Actuellement, la réponse est positive. Entre le moment où le président des Etats-Unis ou l’ONU, l’OMS, décident de mettre en place une grande action, il y a un problème de coordination malheureusement sur le terrain. Mais les annonces qui ont été faites sont de bonnes annonces. Au niveau français, les mesures de sécurité qui sont annoncées par la ministre de la Santé et son administration sont des mesures logiques. Il y a une vraie prise de conscience, mais cela n’empêche pas que nous vivons une époque de menaces, que ce qui se passe encore une fois en Afrique est très grave. Et par ricochet, ce qui est arrivé aux Etats-Unis montre à quel point on doit avoir une sécurité sanitaire la plus forte possible.

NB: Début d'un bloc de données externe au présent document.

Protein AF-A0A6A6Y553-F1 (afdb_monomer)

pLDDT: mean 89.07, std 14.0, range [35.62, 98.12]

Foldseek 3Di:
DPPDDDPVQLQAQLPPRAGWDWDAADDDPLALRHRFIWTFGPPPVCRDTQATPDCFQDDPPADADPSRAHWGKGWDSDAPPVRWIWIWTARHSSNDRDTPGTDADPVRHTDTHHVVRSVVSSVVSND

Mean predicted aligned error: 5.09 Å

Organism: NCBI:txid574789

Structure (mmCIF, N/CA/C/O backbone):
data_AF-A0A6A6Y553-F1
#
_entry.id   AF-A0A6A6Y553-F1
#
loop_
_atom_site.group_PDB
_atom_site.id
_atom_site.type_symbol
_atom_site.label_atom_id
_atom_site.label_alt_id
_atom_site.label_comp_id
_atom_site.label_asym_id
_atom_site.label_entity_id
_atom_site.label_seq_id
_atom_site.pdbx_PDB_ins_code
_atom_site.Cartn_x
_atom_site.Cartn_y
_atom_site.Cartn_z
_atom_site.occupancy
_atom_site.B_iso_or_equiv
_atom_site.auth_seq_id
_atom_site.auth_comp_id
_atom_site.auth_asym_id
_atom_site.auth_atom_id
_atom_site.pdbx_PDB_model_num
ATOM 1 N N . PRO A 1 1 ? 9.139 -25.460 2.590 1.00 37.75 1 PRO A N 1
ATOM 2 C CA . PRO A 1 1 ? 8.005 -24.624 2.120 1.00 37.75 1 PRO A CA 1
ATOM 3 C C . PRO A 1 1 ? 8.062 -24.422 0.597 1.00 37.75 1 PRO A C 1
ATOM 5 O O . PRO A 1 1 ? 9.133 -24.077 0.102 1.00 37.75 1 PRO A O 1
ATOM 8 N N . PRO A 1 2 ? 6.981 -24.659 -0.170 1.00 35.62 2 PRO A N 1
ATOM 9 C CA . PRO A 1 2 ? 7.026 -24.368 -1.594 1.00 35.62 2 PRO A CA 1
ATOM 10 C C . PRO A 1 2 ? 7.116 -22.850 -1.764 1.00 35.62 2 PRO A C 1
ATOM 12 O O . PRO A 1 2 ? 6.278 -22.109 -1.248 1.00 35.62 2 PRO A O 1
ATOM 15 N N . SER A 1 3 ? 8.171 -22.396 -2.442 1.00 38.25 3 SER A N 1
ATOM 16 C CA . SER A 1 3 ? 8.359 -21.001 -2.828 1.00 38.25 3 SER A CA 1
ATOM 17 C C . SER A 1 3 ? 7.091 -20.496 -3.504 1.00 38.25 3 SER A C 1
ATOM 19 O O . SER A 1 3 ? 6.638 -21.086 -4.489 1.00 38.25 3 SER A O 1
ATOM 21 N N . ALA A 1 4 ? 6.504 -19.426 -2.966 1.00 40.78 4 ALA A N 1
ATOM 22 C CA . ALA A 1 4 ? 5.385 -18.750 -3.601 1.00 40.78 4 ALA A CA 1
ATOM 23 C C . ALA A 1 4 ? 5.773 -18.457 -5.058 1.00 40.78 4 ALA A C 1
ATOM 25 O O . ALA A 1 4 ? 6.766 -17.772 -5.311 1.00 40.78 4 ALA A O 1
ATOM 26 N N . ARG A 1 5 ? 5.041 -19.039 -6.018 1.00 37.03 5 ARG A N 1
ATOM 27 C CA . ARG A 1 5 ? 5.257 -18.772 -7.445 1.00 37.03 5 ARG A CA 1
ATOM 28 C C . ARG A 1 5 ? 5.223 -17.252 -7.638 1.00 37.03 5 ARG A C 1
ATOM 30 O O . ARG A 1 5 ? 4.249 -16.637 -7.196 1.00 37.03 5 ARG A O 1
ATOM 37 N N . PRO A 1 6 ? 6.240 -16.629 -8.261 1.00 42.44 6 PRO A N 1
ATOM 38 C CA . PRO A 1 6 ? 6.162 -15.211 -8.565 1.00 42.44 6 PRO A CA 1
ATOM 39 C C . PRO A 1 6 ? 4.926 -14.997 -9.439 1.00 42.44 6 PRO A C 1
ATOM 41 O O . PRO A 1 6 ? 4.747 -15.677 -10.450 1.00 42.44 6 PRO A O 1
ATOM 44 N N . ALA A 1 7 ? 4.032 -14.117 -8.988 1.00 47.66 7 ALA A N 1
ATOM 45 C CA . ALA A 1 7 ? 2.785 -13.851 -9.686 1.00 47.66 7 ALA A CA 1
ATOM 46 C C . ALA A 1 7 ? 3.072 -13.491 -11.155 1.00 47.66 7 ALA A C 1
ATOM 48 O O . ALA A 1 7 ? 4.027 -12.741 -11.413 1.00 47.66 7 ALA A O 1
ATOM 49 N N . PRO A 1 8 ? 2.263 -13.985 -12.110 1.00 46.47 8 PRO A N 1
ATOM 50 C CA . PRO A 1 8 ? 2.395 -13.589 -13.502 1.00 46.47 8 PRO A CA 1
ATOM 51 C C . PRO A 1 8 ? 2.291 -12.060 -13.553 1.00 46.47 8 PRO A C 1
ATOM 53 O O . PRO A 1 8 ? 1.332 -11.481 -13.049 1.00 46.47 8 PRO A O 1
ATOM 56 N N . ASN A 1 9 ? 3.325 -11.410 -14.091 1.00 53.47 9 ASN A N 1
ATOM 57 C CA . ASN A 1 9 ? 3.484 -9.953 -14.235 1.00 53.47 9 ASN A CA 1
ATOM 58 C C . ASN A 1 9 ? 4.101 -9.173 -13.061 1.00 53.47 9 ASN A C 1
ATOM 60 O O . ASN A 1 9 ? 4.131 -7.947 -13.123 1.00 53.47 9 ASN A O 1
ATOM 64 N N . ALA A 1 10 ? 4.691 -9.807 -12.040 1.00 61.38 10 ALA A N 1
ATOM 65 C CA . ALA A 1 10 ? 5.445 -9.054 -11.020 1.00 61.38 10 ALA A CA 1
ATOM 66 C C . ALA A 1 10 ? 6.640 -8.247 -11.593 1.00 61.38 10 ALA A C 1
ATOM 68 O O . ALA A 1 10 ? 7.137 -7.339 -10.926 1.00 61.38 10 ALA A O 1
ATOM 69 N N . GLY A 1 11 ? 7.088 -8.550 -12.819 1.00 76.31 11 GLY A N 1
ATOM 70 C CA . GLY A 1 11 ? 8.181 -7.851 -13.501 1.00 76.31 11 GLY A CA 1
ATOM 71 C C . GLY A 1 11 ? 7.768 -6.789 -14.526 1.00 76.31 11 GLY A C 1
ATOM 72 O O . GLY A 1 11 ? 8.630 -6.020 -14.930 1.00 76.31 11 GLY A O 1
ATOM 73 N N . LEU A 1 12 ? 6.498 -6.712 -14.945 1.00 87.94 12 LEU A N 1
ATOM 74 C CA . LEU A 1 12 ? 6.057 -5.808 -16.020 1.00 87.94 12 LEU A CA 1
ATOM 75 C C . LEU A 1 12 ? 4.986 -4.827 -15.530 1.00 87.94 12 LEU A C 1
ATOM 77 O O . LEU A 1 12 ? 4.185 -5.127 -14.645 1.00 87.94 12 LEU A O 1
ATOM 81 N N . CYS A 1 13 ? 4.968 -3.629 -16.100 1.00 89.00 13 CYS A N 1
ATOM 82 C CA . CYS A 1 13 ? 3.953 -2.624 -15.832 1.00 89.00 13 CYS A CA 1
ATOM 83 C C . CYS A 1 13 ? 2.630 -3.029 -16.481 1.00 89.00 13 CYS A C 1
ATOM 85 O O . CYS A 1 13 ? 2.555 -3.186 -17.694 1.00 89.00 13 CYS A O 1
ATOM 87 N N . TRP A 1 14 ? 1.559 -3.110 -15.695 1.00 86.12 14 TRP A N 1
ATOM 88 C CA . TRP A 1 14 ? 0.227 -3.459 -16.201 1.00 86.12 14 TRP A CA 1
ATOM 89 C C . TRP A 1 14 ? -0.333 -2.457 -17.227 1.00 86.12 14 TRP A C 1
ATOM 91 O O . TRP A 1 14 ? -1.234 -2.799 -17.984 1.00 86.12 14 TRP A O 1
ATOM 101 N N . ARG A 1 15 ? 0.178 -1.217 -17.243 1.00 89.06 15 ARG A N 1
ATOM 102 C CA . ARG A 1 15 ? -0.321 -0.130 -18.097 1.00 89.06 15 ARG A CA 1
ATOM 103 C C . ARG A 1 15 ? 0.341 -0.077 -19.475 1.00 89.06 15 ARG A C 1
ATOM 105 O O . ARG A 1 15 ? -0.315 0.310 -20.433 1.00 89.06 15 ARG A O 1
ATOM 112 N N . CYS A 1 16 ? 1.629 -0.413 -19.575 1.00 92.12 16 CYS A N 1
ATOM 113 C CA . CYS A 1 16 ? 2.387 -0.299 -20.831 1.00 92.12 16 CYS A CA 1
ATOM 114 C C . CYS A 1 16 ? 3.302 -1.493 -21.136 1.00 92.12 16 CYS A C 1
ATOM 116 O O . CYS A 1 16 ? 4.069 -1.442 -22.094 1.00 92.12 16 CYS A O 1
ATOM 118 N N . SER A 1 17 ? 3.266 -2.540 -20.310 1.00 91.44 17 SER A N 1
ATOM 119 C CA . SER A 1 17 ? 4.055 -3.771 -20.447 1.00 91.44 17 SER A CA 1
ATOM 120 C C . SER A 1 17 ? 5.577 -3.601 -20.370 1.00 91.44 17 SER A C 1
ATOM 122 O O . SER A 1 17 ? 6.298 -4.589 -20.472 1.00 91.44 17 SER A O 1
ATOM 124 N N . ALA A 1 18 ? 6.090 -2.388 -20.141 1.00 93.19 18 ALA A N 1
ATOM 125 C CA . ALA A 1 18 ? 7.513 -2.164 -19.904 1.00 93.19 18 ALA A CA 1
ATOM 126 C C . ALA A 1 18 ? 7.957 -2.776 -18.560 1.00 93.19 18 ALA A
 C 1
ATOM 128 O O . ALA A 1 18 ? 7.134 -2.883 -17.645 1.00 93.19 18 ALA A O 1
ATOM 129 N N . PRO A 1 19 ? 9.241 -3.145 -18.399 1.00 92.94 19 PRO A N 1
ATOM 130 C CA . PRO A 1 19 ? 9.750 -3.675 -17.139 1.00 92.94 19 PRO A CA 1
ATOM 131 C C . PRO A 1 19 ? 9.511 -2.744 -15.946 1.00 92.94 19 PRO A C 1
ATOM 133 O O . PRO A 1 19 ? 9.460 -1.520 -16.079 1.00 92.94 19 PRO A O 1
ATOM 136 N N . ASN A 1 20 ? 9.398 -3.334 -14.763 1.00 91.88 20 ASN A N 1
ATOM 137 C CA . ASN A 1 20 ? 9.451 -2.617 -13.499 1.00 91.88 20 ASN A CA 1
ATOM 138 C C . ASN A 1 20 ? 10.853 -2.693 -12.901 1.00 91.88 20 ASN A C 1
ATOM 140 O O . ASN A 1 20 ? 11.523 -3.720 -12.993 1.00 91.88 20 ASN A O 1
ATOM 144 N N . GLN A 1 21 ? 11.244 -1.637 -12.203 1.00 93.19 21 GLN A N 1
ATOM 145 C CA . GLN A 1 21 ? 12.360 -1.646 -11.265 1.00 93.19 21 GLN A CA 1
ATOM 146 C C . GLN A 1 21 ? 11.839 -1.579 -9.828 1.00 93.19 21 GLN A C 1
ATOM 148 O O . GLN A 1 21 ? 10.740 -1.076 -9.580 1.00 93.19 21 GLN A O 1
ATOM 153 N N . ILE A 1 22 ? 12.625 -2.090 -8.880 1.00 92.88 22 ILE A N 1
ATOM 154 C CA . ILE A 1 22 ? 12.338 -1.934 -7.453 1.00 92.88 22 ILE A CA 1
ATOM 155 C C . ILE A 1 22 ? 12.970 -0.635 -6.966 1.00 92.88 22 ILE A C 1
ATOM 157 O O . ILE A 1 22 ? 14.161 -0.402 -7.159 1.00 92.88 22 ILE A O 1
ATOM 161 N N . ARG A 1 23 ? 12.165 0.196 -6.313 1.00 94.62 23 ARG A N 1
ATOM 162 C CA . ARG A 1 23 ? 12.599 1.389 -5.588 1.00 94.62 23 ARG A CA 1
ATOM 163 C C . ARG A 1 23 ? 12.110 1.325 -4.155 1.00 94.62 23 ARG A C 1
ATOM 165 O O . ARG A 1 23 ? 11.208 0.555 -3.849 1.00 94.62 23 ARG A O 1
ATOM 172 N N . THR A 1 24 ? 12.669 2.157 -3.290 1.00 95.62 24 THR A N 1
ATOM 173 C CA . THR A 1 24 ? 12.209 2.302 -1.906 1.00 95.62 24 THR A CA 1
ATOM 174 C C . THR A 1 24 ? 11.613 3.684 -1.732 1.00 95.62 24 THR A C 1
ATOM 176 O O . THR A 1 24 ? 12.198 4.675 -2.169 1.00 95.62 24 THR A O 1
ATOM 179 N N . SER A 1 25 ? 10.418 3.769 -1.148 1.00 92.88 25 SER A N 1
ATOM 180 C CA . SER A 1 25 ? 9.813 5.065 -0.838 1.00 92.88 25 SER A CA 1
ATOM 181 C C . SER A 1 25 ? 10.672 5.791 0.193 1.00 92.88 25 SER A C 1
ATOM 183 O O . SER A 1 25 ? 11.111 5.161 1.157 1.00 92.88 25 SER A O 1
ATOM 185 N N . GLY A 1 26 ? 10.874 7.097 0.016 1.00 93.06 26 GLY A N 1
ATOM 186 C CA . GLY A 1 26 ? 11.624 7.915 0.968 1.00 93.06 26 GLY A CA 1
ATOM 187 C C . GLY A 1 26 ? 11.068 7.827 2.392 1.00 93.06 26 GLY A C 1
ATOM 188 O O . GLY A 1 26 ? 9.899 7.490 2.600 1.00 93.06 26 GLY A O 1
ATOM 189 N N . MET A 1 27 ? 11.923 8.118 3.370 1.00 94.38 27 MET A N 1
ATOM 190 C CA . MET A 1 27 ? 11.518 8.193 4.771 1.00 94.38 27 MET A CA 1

Justement, au regard de ces cas importés d’Afrique, les Etats ont-ils cette fois pris conscience du problème à sa juste mesure ?

Je dirais que la réponse est plutôt positive. Je suis actuellement en Chine, et un pays comme la Chine prend extrêmement au sérieux l’épidémie d’Ebola.

La totalité des pays la prend désormais au sérieux. On peut effectivement regretter qu’il y ait une prise de conscience peut-être un peu tardive mais, en tout cas, actuellement il y a une véritable lutte au niveau mondial contre cette épidémie. Ça, c’est un fait.

Il y a des traitements expérimentaux qui ont fonctionné visiblement le mois dernier sur cette volontaire française qui a été traitée lors de son rapatriement à Paris. Cela veut-il dire que l’on peut espérer un vaccin à plus ou moins long terme et si possible à court terme ?

Ce qu’on peut dire, c’est qu’il faut d’abord être prudent parce que les traitements ont été testés sur un petit nombre de personnes, dans des contextes où il y a beaucoup de paramètres qui interviennent y compris l’efficacité des soins en France. Maintenant, cette situation est à mettre en comparaison avec l’efficacité qu’il y a en Afrique. Mais oui, il y a des indications encourageantes et la réponse est donc, là encore, positive. On peut espérer à moyen terme un traitement et des vaccins. Maintenant, la question c’est qu’on ne peut pas attendre ce moyen terme. Il y a des vaccins qui sont en cours de phase 1, c’est-à-dire qui sont en début d’évaluation sur le terrain.

Donc les choses s’accélèrent. Il y a des traitements antiviraux qui vont être évalués en Guinée par l’Inserm. L’institut Pasteur participera également à ces évaluations. Il y a beaucoup d’actions qui se mettent en place. Et pour moi, la réponse est que l’on peut espérer des traitements qui vont apparaître relativement rapidement, et même très rapidement par rapport aux procédures habituelles. Maintenant, cela n’empêche pas que l’épidémie, elle est là. Elle est tous les jours là en Afrique.